Eso pensaba yo, hasta verme marcando el paso en una cuerda de presos flanqueados por una guardia negra, uniformada de azul marino, que te mira con rencor y empujados sin miramientos por una coraza de bayonetas desenvainadas, puntiagudas como un puercoespín de plata, hasta aplastarte contra las empalizadas de pinos puntiagudos, rematados por una gigantesca corona de alambre de espino. Que visto desde las estrellas, debe parecer, la cabeza de un Cristo martirizado.



Sé mi amor, que debo superar todos los momentos de flaqueza que me asedian, si quiero salir bien librado de esta batalla, la más cruel, que mantengo conmigo mismo.



Para lograrlo, me aferro a tu amor, igual que el musgo se agarra a la torre de la iglesia.



Es una lucha diaria, de la que no voy a salir vencido, se pongan como se pongan estos cabrones yanquis porque entonces, Prisca, seria el inicio de la cuesta abajo. Una caída libre, hacia el vacío sin fondo del suicidio.



Desconozco cuando me permitirán escribiros nuevamente.



El nuevo amo ( y eso que terminan de matarse en una guerra civil por abolir la esclavitud) no solo es dueño de nuestras vidas, es también el señor feudal que gobierna a su capricho nuestra actividad diaria. El será, dios me coja confesado, quien juzgue mi buen comportamiento. Tiene bemoles la cosa.



Buen comportamiento, cariño, significa aceptar servilmente sus ordenes. No protestar por la comida que da nauseas. Ni por las malas condiciones higiénicas que se ceban en todos los prisioneros y están matando a los mas débiles. Obedecer ciegamente sus ordenanzas. Sonreír cuando te mira de frente un desgraciado blanco o negro. Aceptar cualquier trabajo por inútil que sea.
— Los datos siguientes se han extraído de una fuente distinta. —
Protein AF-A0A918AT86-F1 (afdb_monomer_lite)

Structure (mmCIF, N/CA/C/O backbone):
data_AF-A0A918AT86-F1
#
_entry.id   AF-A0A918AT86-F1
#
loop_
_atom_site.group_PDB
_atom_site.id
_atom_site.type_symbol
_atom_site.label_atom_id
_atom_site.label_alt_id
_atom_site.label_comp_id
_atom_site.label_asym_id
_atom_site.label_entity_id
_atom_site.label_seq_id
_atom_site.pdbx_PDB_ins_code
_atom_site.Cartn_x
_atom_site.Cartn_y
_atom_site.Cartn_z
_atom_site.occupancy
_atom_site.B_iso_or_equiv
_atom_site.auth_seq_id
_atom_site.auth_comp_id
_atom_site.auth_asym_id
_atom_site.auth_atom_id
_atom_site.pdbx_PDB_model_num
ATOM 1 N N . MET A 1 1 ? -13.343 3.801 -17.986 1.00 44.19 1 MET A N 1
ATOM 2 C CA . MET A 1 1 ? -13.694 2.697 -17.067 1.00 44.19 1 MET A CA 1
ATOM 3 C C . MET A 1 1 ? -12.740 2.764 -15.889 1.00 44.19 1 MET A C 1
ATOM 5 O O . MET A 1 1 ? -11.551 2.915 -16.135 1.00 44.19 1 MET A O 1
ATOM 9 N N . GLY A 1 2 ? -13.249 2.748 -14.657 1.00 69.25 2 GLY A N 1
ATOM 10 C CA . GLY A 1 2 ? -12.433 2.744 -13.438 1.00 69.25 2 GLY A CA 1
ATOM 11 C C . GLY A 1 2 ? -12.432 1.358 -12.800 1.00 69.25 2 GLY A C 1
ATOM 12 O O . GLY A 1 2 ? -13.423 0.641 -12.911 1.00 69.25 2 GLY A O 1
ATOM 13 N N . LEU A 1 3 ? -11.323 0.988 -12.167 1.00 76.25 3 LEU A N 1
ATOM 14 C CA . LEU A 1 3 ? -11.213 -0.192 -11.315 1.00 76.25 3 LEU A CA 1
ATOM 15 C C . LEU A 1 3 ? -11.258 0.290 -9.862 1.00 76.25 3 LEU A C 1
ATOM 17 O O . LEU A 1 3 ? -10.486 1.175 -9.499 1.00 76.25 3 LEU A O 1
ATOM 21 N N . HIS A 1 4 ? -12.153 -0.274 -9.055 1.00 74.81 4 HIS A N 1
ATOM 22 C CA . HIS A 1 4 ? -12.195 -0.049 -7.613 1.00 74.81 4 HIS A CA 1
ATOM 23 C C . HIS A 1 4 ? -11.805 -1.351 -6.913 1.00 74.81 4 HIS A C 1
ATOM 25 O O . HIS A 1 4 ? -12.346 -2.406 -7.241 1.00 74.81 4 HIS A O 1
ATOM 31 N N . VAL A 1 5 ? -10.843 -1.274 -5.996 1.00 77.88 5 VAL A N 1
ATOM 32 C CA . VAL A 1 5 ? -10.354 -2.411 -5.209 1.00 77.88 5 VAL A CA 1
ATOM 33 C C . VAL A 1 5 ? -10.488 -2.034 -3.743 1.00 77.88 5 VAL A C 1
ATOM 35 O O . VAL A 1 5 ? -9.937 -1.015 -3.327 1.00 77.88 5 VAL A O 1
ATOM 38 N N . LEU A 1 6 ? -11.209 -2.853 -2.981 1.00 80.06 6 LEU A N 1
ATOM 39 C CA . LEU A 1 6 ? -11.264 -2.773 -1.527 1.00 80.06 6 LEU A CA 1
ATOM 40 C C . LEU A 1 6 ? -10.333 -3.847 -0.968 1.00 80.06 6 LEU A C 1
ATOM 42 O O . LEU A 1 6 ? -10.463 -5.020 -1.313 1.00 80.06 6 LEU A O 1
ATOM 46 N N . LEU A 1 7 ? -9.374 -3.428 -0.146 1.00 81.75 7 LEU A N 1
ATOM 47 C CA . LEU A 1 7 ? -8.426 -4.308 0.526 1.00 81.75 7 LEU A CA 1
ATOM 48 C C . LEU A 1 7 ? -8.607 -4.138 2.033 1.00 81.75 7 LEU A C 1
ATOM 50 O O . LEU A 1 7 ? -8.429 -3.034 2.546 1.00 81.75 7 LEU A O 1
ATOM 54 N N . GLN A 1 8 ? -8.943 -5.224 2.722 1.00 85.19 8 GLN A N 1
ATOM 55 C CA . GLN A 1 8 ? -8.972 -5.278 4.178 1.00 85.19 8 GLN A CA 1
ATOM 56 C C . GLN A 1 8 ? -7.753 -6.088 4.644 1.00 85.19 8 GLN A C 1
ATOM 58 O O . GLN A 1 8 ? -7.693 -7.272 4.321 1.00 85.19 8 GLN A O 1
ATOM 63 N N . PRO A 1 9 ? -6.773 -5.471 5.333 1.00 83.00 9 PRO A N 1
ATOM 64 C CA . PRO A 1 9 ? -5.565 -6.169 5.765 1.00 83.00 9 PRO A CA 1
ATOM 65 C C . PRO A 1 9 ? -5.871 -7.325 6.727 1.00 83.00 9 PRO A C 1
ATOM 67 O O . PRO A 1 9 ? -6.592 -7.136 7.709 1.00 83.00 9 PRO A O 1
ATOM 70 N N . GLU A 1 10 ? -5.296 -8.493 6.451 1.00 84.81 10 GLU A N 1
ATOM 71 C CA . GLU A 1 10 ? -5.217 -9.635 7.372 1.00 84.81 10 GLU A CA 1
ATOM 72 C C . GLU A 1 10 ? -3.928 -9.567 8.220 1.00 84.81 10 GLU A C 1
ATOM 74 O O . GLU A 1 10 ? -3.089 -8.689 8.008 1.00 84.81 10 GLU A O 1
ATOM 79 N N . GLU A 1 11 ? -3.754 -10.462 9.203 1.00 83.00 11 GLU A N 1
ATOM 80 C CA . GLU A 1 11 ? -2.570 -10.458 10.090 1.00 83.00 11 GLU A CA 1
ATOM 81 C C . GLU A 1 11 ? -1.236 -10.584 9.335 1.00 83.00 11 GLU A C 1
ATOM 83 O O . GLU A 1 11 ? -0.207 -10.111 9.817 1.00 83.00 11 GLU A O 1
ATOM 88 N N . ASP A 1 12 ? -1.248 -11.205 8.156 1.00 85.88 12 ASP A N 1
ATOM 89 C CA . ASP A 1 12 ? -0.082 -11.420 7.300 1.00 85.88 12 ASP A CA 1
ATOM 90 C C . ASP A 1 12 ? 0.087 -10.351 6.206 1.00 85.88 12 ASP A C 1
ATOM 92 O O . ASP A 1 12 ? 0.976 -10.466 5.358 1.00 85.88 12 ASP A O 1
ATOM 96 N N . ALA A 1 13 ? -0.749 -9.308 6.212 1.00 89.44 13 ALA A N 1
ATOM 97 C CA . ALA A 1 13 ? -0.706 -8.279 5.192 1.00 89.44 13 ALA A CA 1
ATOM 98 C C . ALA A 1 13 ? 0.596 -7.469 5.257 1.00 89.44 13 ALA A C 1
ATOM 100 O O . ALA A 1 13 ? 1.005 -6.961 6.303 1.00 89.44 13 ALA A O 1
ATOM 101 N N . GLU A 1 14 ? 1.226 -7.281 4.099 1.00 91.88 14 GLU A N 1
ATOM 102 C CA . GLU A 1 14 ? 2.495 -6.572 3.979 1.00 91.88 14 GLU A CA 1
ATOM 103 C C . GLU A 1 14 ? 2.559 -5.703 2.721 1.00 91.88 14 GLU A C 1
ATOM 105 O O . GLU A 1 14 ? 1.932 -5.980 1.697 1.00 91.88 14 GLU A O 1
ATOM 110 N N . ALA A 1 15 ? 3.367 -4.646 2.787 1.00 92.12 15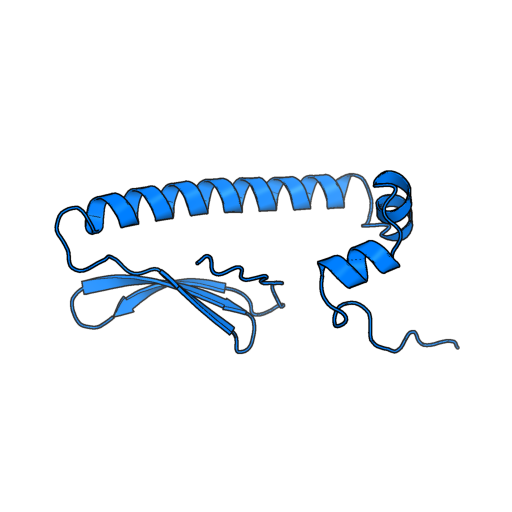 ALA A N 1
ATOM 111 C CA . ALA A 1 15 ? 3.731 -3.832 1.637 1.00 92.12 15 ALA A CA 1
ATOM 112 C C . ALA A 1 15 ? 5.258 -3.768 1.529 1.00 92.12 15 ALA A C 1
ATOM 114 O O . ALA A 1 15 ? 5.935 -3.331 2.460 1.00 92.12 15 ALA A O 1
ATOM 115 N N . SER A 1 16 ? 5.809 -4.195 0.394 1.00 91.69 16 SER A N 1
ATOM 116 C CA . SER A 1 16 ? 7.255 -4.277 0.184 1.00 91.69 16 SER A CA 1
ATOM 117 C C . SER A 1 16 ? 7.671 -3.811 -1.209 1.00 91.69 16 SER A C 1
ATOM 119 O O . SER A 1 16 ? 6.933 -3.916 -2.191 1.00 91.69 16 SER A O 1
ATOM 121 N N . VAL A 1 17 ? 8.886 -3.266 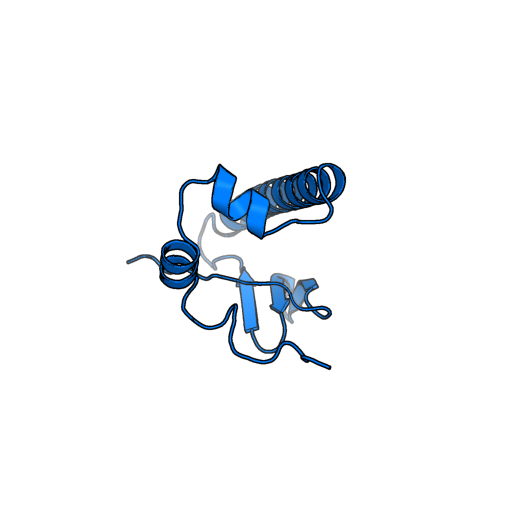-1.300 1.00 89.44 17 VAL A N 1
ATOM 122 C CA . VAL A 1 17 ? 9.529 -2.988 -2.587 1.00 89.44 17 VAL A CA 1
ATOM 123 C C . VAL A 1 17 ? 10.297 -4.234 -2.999 1.00 89.44 17 VAL A C 1
ATOM 125 O O . VAL A 1 17 ? 11.217 -4.666 -2.310 1.00 89.44 17 VAL A O 1
ATOM 128 N N . VAL A 1 18 ? 9.920 -4.800 -4.140 1.00 88.62 18 VAL A N 1
ATOM 129 C CA . VAL A 1 18 ? 10.569 -5.969 -4.726 1.00 88.62 18 VAL A CA 1
ATOM 130 C C . VAL A 1 18 ? 11.309 -5.543 -5.982 1.00 88.62 18 VAL A C 1
ATOM 132 O O . VAL A 1 18 ? 10.713 -5.041 -6.938 1.00 88.62 18 VAL A O 1
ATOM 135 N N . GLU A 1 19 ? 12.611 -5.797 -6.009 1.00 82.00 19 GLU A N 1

Y no ofrecer ninguna resistencia mental o física.



Es decir, un esclavo sin voluntad.



Un hombre, vaciado de su tuétano.



Un pelele sin alma.



Lo triste es que los torturadores aparezcan como campeones de la paz, que estos cabrones que pisotean con sus botas cualquier derecho que caiga bajo sus pies, se llamen defensores de la libertad. Lo degradante es que se halaguen como abanderados en la lucha contra el imperialismo, cuando ejercen como los mayores imperialistas que ha parido madre.



No te preocupes, cariño por la censura porque no saben leer español.



Te quiero Prisca, solo el destino que a veces es caprichoso y cruel ha podido separarnos temporalmente, pero con la fuerza de tu corazón, con la fuerza de tu amor que me llega envuelto en el viento del Atlántico lo superaremos.